▸ Required action: Compute the number of lines in the following data that include the word "Uricase", and output that number alone.

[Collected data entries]

■ ■ ■ ■

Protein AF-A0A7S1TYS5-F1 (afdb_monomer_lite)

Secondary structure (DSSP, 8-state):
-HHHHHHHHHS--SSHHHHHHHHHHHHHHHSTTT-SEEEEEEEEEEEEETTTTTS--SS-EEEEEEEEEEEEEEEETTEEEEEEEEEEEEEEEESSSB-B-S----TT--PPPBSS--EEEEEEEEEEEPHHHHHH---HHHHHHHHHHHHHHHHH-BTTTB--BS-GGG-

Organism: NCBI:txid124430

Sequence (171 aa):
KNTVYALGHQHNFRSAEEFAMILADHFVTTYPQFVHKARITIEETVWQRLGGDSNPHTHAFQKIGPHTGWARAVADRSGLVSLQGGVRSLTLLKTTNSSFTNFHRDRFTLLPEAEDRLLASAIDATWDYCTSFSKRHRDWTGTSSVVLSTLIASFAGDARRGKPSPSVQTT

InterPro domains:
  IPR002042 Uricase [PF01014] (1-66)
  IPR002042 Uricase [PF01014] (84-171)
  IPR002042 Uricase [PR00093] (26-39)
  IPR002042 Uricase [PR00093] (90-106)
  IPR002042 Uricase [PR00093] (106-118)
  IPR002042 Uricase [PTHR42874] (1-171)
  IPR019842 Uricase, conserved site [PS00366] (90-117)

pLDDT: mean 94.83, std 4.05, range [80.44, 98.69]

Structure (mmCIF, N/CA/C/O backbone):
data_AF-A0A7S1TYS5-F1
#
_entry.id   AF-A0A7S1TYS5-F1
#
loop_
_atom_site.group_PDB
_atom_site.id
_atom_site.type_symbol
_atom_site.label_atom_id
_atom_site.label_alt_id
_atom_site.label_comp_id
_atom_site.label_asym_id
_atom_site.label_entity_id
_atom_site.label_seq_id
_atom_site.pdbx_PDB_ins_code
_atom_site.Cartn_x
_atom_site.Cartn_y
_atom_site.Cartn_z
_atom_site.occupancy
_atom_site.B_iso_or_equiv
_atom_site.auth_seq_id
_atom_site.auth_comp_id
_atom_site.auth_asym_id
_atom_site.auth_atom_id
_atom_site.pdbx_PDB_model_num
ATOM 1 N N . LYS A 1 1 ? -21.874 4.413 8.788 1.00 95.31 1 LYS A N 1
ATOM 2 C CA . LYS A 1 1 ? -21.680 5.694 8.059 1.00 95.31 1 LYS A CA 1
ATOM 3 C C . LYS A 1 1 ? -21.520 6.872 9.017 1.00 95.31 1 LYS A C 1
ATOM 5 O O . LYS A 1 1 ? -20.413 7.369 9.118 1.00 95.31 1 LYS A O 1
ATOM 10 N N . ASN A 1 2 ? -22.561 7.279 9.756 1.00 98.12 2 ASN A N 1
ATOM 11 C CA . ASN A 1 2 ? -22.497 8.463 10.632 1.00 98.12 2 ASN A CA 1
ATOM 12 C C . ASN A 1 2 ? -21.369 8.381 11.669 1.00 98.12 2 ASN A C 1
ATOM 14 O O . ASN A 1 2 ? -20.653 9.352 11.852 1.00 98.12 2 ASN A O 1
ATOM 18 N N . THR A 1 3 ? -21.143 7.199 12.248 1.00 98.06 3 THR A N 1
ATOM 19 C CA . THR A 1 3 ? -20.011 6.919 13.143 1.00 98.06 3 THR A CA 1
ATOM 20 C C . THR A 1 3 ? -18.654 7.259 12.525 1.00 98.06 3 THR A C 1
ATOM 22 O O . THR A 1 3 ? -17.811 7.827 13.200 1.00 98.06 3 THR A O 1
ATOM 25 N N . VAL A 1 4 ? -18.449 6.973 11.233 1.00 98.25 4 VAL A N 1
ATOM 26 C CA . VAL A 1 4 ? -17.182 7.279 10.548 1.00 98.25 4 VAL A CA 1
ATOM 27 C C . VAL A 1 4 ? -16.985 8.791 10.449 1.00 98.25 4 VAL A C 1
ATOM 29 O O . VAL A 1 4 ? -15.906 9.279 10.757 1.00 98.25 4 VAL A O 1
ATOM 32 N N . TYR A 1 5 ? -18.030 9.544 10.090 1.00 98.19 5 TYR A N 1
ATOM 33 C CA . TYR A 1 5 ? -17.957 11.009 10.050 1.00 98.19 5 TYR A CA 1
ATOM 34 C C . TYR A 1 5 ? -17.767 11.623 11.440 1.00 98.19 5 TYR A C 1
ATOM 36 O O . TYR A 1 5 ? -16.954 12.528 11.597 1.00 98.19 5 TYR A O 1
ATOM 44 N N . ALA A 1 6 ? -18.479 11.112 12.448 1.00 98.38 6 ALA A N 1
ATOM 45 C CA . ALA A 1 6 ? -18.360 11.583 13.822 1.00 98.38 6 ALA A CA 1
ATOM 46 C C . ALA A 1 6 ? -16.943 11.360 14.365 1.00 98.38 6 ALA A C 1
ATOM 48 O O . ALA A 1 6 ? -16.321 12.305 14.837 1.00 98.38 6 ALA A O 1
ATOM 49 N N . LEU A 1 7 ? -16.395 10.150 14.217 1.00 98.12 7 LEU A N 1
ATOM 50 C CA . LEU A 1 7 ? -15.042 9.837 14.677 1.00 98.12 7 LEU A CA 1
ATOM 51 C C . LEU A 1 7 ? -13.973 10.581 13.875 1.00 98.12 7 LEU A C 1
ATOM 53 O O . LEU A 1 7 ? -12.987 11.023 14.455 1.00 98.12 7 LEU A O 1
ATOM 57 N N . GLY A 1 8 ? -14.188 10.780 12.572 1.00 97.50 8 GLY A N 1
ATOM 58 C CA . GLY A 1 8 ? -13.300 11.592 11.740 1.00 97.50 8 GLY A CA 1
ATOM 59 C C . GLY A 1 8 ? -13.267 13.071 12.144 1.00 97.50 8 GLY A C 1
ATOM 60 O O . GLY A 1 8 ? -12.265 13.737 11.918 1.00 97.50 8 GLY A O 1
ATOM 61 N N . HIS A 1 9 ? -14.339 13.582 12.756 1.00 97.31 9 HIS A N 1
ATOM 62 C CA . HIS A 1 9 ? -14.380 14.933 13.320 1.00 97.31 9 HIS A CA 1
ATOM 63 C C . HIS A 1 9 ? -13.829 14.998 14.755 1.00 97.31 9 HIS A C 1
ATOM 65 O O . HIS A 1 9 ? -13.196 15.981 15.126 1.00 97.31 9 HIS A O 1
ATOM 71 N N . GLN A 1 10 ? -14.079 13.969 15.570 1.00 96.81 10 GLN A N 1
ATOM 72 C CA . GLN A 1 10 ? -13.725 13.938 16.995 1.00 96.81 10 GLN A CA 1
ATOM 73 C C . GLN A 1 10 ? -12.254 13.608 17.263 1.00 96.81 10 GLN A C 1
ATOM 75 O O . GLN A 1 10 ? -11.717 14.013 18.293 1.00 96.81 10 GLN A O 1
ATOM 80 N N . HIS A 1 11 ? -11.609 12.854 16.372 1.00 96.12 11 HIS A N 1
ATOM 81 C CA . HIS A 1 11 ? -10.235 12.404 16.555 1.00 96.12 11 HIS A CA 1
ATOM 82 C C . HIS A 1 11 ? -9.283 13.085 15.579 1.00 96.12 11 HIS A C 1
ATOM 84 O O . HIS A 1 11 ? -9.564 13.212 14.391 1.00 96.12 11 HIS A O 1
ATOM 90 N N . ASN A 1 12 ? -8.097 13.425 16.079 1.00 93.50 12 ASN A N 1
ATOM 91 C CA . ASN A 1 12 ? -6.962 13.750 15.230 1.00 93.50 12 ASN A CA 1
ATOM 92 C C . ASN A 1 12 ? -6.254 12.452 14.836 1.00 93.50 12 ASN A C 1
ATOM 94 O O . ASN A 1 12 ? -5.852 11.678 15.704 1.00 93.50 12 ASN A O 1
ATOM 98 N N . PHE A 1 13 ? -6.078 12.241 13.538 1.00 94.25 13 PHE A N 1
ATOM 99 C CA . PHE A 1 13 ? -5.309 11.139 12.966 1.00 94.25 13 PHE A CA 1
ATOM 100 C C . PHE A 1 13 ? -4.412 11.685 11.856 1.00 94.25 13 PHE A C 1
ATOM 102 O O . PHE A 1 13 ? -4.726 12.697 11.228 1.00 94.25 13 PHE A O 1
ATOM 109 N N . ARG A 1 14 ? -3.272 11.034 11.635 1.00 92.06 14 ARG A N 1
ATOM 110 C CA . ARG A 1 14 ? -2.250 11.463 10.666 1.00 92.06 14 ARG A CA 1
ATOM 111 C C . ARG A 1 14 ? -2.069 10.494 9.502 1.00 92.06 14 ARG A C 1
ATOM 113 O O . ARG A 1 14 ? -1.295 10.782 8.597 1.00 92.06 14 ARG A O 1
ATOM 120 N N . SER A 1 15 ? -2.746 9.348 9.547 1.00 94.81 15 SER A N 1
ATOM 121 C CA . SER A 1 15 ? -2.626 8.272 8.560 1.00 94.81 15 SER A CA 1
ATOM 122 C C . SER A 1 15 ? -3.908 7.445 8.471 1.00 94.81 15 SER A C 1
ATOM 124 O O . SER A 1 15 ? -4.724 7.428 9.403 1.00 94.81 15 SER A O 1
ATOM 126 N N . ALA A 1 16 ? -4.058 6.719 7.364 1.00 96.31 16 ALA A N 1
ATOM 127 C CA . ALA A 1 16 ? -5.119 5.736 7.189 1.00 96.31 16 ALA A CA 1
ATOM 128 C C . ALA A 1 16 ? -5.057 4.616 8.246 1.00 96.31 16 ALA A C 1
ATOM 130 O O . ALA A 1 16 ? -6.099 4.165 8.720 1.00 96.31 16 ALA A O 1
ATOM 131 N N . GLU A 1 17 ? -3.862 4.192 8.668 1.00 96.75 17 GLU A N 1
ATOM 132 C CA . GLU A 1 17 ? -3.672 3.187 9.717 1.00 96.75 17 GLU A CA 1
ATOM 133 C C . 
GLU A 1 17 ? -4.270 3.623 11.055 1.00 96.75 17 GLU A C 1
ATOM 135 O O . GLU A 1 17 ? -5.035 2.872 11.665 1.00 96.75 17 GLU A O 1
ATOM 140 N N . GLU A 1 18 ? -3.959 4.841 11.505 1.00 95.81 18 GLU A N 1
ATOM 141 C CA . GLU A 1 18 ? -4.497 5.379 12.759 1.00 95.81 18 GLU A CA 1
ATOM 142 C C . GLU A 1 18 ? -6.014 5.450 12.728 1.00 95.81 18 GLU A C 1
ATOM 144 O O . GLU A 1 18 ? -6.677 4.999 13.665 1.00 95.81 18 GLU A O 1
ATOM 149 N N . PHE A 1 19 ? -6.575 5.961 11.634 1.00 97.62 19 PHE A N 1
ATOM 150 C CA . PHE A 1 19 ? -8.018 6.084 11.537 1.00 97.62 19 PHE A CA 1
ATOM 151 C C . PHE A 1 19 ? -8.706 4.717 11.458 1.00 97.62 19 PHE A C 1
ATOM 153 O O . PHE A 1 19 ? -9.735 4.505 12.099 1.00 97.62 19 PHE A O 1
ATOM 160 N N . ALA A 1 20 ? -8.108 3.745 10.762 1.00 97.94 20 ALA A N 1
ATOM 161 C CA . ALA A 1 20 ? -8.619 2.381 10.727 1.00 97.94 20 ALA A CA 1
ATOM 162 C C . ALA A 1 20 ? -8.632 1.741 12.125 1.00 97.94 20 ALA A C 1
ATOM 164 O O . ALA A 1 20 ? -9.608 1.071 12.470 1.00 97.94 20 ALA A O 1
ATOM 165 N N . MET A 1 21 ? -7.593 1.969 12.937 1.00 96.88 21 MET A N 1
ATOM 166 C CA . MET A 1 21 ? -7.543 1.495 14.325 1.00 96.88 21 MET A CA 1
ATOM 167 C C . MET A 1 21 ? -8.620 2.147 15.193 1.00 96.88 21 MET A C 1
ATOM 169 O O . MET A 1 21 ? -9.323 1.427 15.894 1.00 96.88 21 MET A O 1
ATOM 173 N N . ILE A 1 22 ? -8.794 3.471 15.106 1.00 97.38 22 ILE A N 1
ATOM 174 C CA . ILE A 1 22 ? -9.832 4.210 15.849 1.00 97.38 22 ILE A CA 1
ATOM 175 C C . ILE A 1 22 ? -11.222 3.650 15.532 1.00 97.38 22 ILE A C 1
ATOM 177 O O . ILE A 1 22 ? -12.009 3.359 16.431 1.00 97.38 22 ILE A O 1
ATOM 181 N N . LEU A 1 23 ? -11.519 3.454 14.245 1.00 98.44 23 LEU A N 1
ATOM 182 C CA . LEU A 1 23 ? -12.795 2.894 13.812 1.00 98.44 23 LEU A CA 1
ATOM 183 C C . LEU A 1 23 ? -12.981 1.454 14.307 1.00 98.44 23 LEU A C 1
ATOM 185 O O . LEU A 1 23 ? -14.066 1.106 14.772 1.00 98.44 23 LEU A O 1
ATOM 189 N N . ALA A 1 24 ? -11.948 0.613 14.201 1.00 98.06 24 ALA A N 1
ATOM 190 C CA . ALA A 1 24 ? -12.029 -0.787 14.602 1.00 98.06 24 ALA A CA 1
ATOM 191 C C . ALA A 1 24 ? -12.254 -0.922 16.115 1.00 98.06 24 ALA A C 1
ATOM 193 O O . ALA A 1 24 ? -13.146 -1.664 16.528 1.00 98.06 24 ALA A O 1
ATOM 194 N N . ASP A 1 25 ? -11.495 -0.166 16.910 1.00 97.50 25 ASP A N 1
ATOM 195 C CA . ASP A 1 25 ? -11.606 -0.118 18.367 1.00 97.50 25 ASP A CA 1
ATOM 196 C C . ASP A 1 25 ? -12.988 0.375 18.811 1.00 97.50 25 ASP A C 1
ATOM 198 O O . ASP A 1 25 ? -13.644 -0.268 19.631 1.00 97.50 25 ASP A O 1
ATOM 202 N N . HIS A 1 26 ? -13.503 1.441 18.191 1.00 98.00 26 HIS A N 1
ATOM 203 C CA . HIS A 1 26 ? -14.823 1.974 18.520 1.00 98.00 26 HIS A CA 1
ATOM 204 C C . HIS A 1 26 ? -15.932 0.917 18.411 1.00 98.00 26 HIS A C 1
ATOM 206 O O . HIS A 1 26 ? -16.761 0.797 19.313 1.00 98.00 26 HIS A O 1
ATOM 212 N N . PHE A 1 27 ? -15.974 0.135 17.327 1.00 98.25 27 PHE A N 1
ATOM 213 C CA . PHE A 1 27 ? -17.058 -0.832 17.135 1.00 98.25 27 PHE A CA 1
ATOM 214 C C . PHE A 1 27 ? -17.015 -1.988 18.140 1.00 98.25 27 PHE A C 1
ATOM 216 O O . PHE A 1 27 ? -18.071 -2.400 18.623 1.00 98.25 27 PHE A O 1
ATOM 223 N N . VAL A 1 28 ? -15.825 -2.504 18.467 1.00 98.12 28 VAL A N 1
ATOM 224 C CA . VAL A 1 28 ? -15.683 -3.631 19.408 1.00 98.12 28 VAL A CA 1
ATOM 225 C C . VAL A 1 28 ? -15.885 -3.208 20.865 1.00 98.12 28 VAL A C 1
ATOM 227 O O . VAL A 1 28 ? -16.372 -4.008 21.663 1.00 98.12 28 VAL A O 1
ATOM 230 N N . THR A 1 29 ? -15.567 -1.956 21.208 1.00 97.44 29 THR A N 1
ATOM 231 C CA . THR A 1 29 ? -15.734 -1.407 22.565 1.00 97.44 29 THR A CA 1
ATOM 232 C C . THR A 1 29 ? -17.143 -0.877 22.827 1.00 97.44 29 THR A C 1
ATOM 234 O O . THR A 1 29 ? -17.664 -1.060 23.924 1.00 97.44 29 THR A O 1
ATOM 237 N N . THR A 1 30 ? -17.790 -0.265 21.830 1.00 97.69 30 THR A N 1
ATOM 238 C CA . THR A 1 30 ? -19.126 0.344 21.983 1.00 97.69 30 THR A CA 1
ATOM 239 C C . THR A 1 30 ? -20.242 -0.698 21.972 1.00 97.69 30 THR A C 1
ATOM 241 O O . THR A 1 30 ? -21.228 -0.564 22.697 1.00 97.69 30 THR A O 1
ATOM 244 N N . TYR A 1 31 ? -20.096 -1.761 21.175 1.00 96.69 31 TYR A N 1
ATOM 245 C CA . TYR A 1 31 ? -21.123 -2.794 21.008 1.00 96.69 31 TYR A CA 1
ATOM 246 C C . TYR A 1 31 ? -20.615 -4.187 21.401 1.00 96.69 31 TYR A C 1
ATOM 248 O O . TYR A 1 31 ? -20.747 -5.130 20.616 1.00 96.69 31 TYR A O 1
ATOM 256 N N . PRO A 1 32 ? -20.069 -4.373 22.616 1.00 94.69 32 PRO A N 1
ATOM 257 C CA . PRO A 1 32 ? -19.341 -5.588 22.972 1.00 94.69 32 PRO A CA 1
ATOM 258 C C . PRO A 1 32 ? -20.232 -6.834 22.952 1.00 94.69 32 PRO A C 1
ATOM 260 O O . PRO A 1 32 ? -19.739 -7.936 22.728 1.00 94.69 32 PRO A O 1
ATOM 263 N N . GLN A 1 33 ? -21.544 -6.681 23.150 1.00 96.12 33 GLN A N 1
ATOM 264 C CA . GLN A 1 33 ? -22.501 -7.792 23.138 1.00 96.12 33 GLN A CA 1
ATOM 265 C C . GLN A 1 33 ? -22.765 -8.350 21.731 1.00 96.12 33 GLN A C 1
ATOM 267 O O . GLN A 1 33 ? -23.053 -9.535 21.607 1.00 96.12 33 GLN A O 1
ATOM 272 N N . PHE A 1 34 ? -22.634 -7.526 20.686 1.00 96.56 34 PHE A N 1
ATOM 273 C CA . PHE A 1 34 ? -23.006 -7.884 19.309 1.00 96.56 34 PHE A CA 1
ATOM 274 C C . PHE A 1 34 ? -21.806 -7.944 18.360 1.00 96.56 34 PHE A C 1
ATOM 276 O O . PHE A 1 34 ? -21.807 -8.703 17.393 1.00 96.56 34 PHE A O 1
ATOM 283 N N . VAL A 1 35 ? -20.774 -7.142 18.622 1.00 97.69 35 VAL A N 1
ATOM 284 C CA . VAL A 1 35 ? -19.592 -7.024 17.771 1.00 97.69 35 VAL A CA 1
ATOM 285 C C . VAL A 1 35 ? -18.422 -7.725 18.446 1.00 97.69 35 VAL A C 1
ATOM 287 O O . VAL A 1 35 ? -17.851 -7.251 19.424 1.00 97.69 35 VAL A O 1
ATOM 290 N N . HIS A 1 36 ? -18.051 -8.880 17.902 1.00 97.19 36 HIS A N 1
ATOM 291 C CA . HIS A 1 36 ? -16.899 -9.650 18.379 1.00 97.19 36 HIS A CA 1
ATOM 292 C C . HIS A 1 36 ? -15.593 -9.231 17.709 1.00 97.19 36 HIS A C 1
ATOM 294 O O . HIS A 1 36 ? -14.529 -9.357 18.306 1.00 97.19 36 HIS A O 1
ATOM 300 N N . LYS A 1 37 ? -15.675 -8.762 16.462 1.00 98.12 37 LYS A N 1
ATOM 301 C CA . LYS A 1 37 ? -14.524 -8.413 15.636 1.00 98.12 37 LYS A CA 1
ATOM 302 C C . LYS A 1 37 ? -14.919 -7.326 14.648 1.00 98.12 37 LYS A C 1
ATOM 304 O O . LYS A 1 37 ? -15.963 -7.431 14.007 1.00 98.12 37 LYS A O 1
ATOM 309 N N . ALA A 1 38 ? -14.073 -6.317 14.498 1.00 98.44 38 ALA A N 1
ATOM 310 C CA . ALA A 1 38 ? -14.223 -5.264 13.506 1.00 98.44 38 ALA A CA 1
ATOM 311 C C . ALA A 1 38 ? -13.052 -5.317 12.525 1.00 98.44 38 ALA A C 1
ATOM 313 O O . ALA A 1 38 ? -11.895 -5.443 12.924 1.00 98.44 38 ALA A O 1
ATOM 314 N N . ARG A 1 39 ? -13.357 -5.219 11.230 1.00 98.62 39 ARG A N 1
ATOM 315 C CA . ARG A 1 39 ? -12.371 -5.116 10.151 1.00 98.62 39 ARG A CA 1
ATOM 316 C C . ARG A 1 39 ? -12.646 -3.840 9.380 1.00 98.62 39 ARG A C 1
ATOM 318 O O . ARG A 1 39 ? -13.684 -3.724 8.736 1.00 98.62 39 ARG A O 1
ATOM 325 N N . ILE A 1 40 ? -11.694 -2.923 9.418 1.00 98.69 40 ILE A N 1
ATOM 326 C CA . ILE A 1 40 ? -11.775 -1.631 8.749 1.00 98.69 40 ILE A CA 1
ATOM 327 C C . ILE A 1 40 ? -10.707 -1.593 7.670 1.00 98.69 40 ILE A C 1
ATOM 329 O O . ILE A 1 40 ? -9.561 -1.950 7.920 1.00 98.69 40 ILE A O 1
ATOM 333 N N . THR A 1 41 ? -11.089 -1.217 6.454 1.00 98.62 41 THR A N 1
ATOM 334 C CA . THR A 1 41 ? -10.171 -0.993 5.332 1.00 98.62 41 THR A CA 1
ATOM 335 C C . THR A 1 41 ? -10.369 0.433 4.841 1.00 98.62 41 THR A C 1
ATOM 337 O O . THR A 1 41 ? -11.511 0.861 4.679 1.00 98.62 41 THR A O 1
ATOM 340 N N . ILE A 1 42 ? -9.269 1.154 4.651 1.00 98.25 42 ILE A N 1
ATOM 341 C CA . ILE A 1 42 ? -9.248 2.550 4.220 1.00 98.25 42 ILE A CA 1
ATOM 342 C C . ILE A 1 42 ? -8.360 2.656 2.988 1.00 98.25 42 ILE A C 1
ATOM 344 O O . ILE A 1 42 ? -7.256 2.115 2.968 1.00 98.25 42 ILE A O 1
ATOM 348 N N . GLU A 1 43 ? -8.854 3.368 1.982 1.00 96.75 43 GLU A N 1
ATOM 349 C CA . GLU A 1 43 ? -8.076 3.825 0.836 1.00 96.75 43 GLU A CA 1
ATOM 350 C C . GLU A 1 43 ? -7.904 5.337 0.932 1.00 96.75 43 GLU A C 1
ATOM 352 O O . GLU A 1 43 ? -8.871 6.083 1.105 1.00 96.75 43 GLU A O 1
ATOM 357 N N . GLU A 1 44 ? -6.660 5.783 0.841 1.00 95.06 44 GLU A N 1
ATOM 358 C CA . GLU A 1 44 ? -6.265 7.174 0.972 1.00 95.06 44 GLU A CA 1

■ ■ ■ ■

▸ Finished exercise: 7